This vignette demonstrates the implementation of heterogeneous treed distributed lag mixture model (HDLMM).
Load data
Simulated data is available on GitHub. It can be loaded with the following code.
sbd_dlmtree <- get_sbd_dlmtree()
Data preparation
# Response and covariates
sbd_cov <- sbd_dlmtree %>%
select(bwgaz, ChildSex, MomAge, GestAge, MomPriorBMI, Race,
Hispanic, MomEdu, SmkAny, Marital, Income,
EstDateConcept, EstMonthConcept, EstYearConcept)
# Exposure data
sbd_exp <- list(PM25 = sbd_dlmtree %>% select(starts_with("pm25_")),
TEMP = sbd_dlmtree %>% select(starts_with("temp_")),
SO2 = sbd_dlmtree %>% select(starts_with("so2_")),
CO = sbd_dlmtree %>% select(starts_with("co_")),
NO2 = sbd_dlmtree %>% select(starts_with("no2_")))

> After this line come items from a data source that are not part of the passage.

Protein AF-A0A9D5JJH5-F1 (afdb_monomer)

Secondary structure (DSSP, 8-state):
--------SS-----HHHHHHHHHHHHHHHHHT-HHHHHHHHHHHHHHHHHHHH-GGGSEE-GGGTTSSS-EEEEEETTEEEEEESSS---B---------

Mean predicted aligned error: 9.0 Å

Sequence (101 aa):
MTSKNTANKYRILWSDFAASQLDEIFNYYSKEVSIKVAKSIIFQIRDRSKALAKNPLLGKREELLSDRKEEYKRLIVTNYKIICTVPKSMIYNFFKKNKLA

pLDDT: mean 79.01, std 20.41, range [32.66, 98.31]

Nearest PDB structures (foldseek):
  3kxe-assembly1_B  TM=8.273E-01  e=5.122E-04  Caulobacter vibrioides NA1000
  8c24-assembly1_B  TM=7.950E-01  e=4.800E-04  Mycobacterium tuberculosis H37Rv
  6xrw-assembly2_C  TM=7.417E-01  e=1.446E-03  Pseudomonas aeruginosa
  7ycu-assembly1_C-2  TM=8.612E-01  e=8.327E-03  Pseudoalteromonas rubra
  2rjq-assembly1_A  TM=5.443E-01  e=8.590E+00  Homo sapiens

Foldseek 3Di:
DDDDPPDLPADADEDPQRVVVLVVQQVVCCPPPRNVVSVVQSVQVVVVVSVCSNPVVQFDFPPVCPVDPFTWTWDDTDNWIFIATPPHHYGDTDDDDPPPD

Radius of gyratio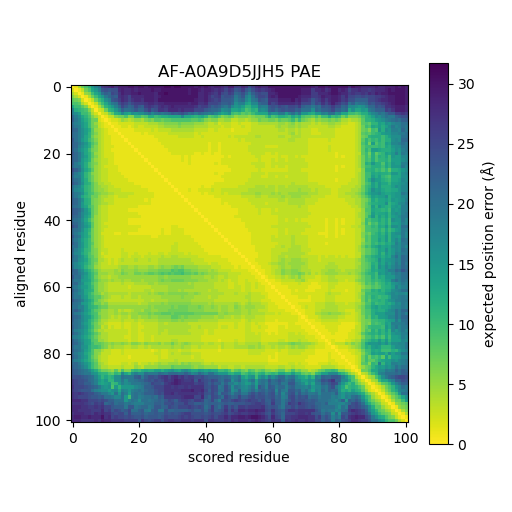n: 15.46 Å; Cα contacts (8 Å, |Δi|>4): 116; chains: 1; bounding box: 49×38×37 Å

Solvent-accessible surface area (backbone atoms only — not comparable to full-atom values): 6100 Å² total; per-residue (Å²): 133,89,82,81,84,78,70,74,92,49,79,88,47,71,37,72,67,32,48,53,51,52,49,52,52,34,52,49,30,35,71,78,74,29,58,69,57,16,52,51,52,53,49,52,49,53,53,49,52,52,48,34,52,76,38,65,80,73,34,44,75,32,72,96,46,61,89,48,94,61,69,38,27,29,43,80,49,96,95,43,48,43,32,30,34,82,98,58,42,34,41,50,74,82,90,72,83,82,73,82,125

Structure (mmCIF, N/CA/C/O backbone):
data_AF-A0A9D5JJH5-F1
#
_entry.id   AF-A0A9D5JJH5-F1
#
loop_
_atom_site.group_PDB
_atom_site.id
_atom_site.type_symbol
_atom_site.label_atom_id
_atom_site.label_alt_id
_atom_site.label_comp_id
_atom_site.label_asym_id
_atom_site.label_entity_id
_atom_site.label_seq_id
_atom_site.pdbx_PDB_ins_code
_atom_site.Cartn_x
_atom_site.Cartn_y
_atom_site.Cartn_z
_atom_site.occupancy
_atom_site.B_iso_or_equiv
_atom_site.auth_seq_id
_atom_site.auth_comp_id
_atom_site.auth_asym_id
_atom_site.auth_atom_id
_atom_site.pdbx_PDB_model_num
ATOM 1 N N . MET A 1 1 ? 20.511 -27.613 12.792 1.00 32.66 1 MET A N 1
ATOM 2 C CA . MET A 1 1 ? 21.509 -26.901 11.970 1.00 32.66 1 MET A CA 1
ATOM 3 C C . MET A 1 1 ? 20.777 -26.104 10.898 1.00 32.66 1 MET A C 1
ATOM 5 O O . MET A 1 1 ? 19.974 -26.663 10.169 1.00 32.66 1 MET A O 1
ATOM 9 N N . THR A 1 2 ? 20.992 -24.788 10.951 1.00 36.16 2 THR A N 1
ATOM 10 C CA . THR A 1 2 ? 20.731 -23.691 9.989 1.00 36.16 2 THR A CA 1
ATOM 11 C C . THR A 1 2 ? 20.592 -24.113 8.518 1.00 36.16 2 THR A C 1
ATOM 13 O O . THR A 1 2 ? 21.307 -25.004 8.091 1.00 36.16 2 THR A O 1
ATOM 16 N N . SER A 1 3 ? 19.832 -23.489 7.616 1.00 37.47 3 SER A N 1
ATOM 17 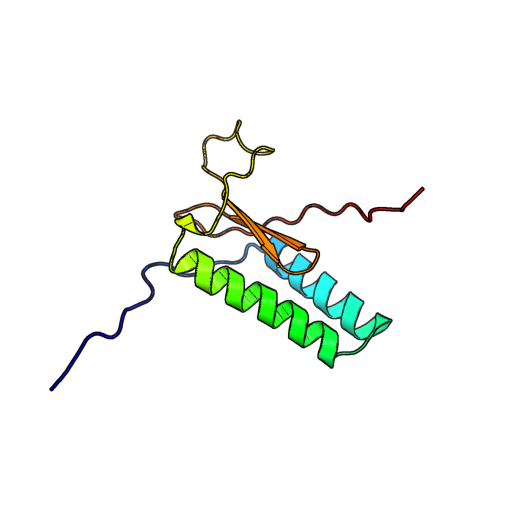C CA . SER A 1 3 ? 19.175 -22.179 7.513 1.00 37.47 3 SER A CA 1
ATOM 18 C C . SER A 1 3 ? 18.360 -22.210 6.206 1.00 37.47 3 SER A C 1
ATOM 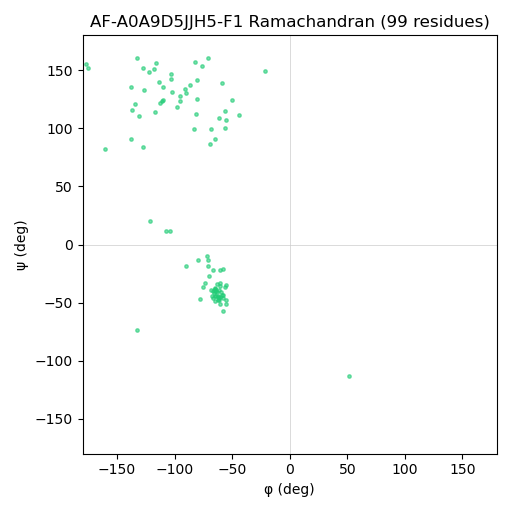20 O O . SER A 1 3 ? 18.780 -22.868 5.256 1.00 37.47 3 SER A O 1
ATOM 22 N N . LYS A 1 4 ? 17.263 -21.451 6.119 1.00 38.88 4 LYS A N 1
ATOM 23 C CA . LYS A 1 4 ? 17.043 -20.522 4.994 1.00 38.88 4 LYS A CA 1
ATOM 24 C C . LYS A 1 4 ? 15.999 -19.491 5.408 1.00 38.88 4 LYS A C 1
ATOM 26 O O . LYS A 1 4 ? 14.812 -19.592 5.125 1.00 38.88 4 LYS A O 1
ATOM 31 N N . ASN A 1 5 ? 16.495 -18.482 6.117 1.00 46.66 5 ASN A N 1
ATOM 32 C CA . ASN A 1 5 ? 15.873 -17.171 6.187 1.00 46.66 5 ASN A CA 1
ATOM 33 C C . ASN A 1 5 ? 15.726 -16.655 4.743 1.00 46.66 5 ASN A C 1
ATOM 35 O O . ASN A 1 5 ? 16.709 -16.239 4.131 1.00 46.66 5 ASN A O 1
ATOM 39 N N . THR A 1 6 ? 14.534 -16.758 4.152 1.00 44.66 6 THR A N 1
ATOM 40 C CA . THR A 1 6 ? 14.233 -16.115 2.868 1.00 44.66 6 THR A CA 1
ATOM 41 C C . THR A 1 6 ? 14.187 -14.612 3.096 1.00 44.66 6 THR A C 1
ATOM 43 O O . THR A 1 6 ? 13.129 -14.039 3.367 1.00 44.66 6 THR A O 1
ATOM 46 N N . ALA A 1 7 ? 15.359 -13.985 3.013 1.00 50.78 7 ALA A N 1
ATOM 47 C CA . ALA A 1 7 ? 15.499 -12.546 2.931 1.00 50.78 7 ALA A CA 1
ATOM 48 C C . ALA A 1 7 ? 14.575 -12.037 1.819 1.00 50.78 7 ALA A C 1
ATOM 50 O O . ALA A 1 7 ? 14.605 -12.515 0.683 1.00 50.78 7 ALA A O 1
ATOM 51 N N . ASN A 1 8 ? 13.697 -11.106 2.176 1.00 55.72 8 ASN A N 1
ATOM 52 C CA . ASN A 1 8 ? 12.760 -10.498 1.248 1.00 55.72 8 ASN A CA 1
ATOM 53 C C . ASN A 1 8 ? 13.583 -9.785 0.157 1.00 55.72 8 ASN A C 1
ATOM 55 O O . ASN A 1 8 ? 14.245 -8.794 0.454 1.00 55.72 8 ASN A O 1
ATOM 59 N N . LYS A 1 9 ? 13.598 -10.312 -1.078 1.00 63.03 9 LYS A N 1
ATOM 60 C CA . LYS A 1 9 ? 14.470 -9.820 -2.169 1.00 63.03 9 LYS A CA 1
ATOM 61 C C . LYS A 1 9 ? 14.197 -8.352 -2.533 1.00 63.03 9 LYS A C 1
ATOM 63 O O . LYS A 1 9 ? 15.069 -7.687 -3.083 1.00 63.03 9 LYS A O 1
ATOM 68 N N . TYR A 1 10 ? 13.009 -7.844 -2.204 1.00 69.06 10 TYR A N 1
ATOM 69 C CA . TYR A 1 10 ? 12.565 -6.495 -2.540 1.00 69.06 10 TYR A CA 1
ATOM 70 C C . TYR A 1 10 ? 12.102 -5.736 -1.292 1.00 69.06 10 TYR A C 1
ATOM 72 O O . TYR A 1 10 ? 11.325 -6.246 -0.479 1.00 69.06 10 TYR A O 1
ATOM 80 N N . ARG A 1 11 ? 12.574 -4.491 -1.151 1.00 74.88 11 ARG A N 1
ATOM 81 C CA . ARG A 1 11 ? 12.115 -3.541 -0.129 1.00 74.88 11 ARG A CA 1
ATOM 82 C C . ARG A 1 11 ? 10.967 -2.712 -0.695 1.00 74.88 11 ARG A C 1
ATOM 84 O O . ARG A 1 11 ? 11.078 -2.203 -1.803 1.00 74.88 11 ARG A O 1
ATOM 91 N N . ILE A 1 12 ? 9.897 -2.549 0.081 1.00 81.56 12 ILE A N 1
ATOM 92 C CA . ILE A 1 12 ? 8.795 -1.650 -0.276 1.00 81.56 12 ILE A CA 1
ATOM 93 C C . ILE A 1 12 ? 9.197 -0.227 0.093 1.00 81.56 12 ILE A C 1
ATOM 95 O O . ILE A 1 12 ? 9.539 0.049 1.241 1.00 81.56 12 ILE A O 1
ATOM 99 N N . LEU A 1 13 ? 9.125 0.659 -0.886 1.00 84.00 13 LEU A N 1
ATOM 100 C CA . LEU A 1 13 ? 9.188 2.104 -0.747 1.00 84.00 13 LEU A CA 1
ATOM 101 C C . LEU A 1 13 ? 7.795 2.654 -1.055 1.00 84.00 13 LEU A C 1
ATOM 103 O O . LEU A 1 13 ? 7.142 2.213 -2.000 1.00 84.00 13 LEU A O 1
ATOM 107 N N . TRP A 1 14 ? 7.340 3.584 -0.228 1.00 85.88 14 TRP A N 1
ATOM 108 C CA . TRP A 1 14 ? 6.116 4.342 -0.451 1.00 85.88 14 TRP A CA 1
ATOM 109 C C . TRP A 1 14 ? 6.544 5.717 -0.950 1.00 85.88 14 TRP A C 1
ATOM 111 O O . TRP A 1 14 ? 7.454 6.308 -0.374 1.00 85.88 14 TRP A O 1
ATOM 121 N N . SER A 1 15 ? 5.948 6.199 -2.040 1.00 87.56 15 SER A N 1
ATOM 122 C CA . SER A 1 15 ? 6.120 7.600 -2.426 1.00 87.56 15 SER A CA 1
ATOM 123 C C . SER A 1 15 ? 5.374 8.491 -1.437 1.00 87.56 15 SER A C 1
ATOM 125 O O . SER A 1 15 ? 4.439 8.024 -0.784 1.00 87.56 15 SER A O 1
ATOM 127 N N . ASP A 1 16 ? 5.724 9.773 -1.375 1.00 88.06 16 ASP A N 1
ATOM 128 C CA . ASP A 1 16 ? 5.011 10.737 -0.525 1.00 88.06 16 ASP A CA 1
ATOM 129 C C . ASP A 1 16 ? 3.514 10.770 -0.852 1.00 88.06 16 ASP A C 1
ATOM 131 O O . ASP A 1 16 ? 2.676 10.798 0.044 1.00 88.06 16 ASP A O 1
ATOM 135 N N . PHE A 1 17 ? 3.173 10.634 -2.138 1.00 86.81 17 PHE A N 1
ATOM 136 C CA . PHE A 1 17 ? 1.792 10.469 -2.584 1.00 86.81 17 PHE A CA 1
ATOM 137 C C . PHE A 1 17 ? 1.145 9.201 -2.014 1.00 86.81 17 PHE A C 1
ATOM 139 O O . PHE A 1 17 ? 0.029 9.234 -1.516 1.00 86.81 17 PHE A O 1
ATOM 146 N N . ALA A 1 18 ? 1.834 8.062 -2.056 1.00 88.75 18 ALA A N 1
ATOM 147 C CA . ALA A 1 18 ? 1.288 6.828 -1.505 1.00 88.75 18 ALA A CA 1
ATOM 148 C C . ALA A 1 18 ? 1.103 6.908 0.021 1.00 88.75 18 ALA A C 1
ATOM 150 O O . ALA A 1 18 ? 0.129 6.372 0.545 1.00 88.75 18 ALA A O 1
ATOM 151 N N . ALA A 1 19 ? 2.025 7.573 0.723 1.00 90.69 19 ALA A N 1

sbd_exp <- sbd_exp %>% lapply(as.matrix)
Fitting the model
# Gaussian
hdlmm.fit <- dlmtree(formula = bwgaz ~ ChildSex + MomAge + MomPriorBMI +
Race + Hispanic + SmkAny + EstMonthConcept,
data = sbd_cov,
exposure.data = sbd_exp,
family = "gaussian",
dlm.type = "linear",
mixture = TRUE,
het = TRUE,
control.het = list(
modifiers = c("ChildSex", "MomAge", "MomPriorBMI", "SmkAny"),
modifier.splits = 10),
control.mcmc = list(n.burn = 2500, n.iter = 10000, n.thin = 5))
#> Preparing data...
#>
#> Running HDLMM:
#> Burn-in % complete
#> [0--------25--------50--------75--------100]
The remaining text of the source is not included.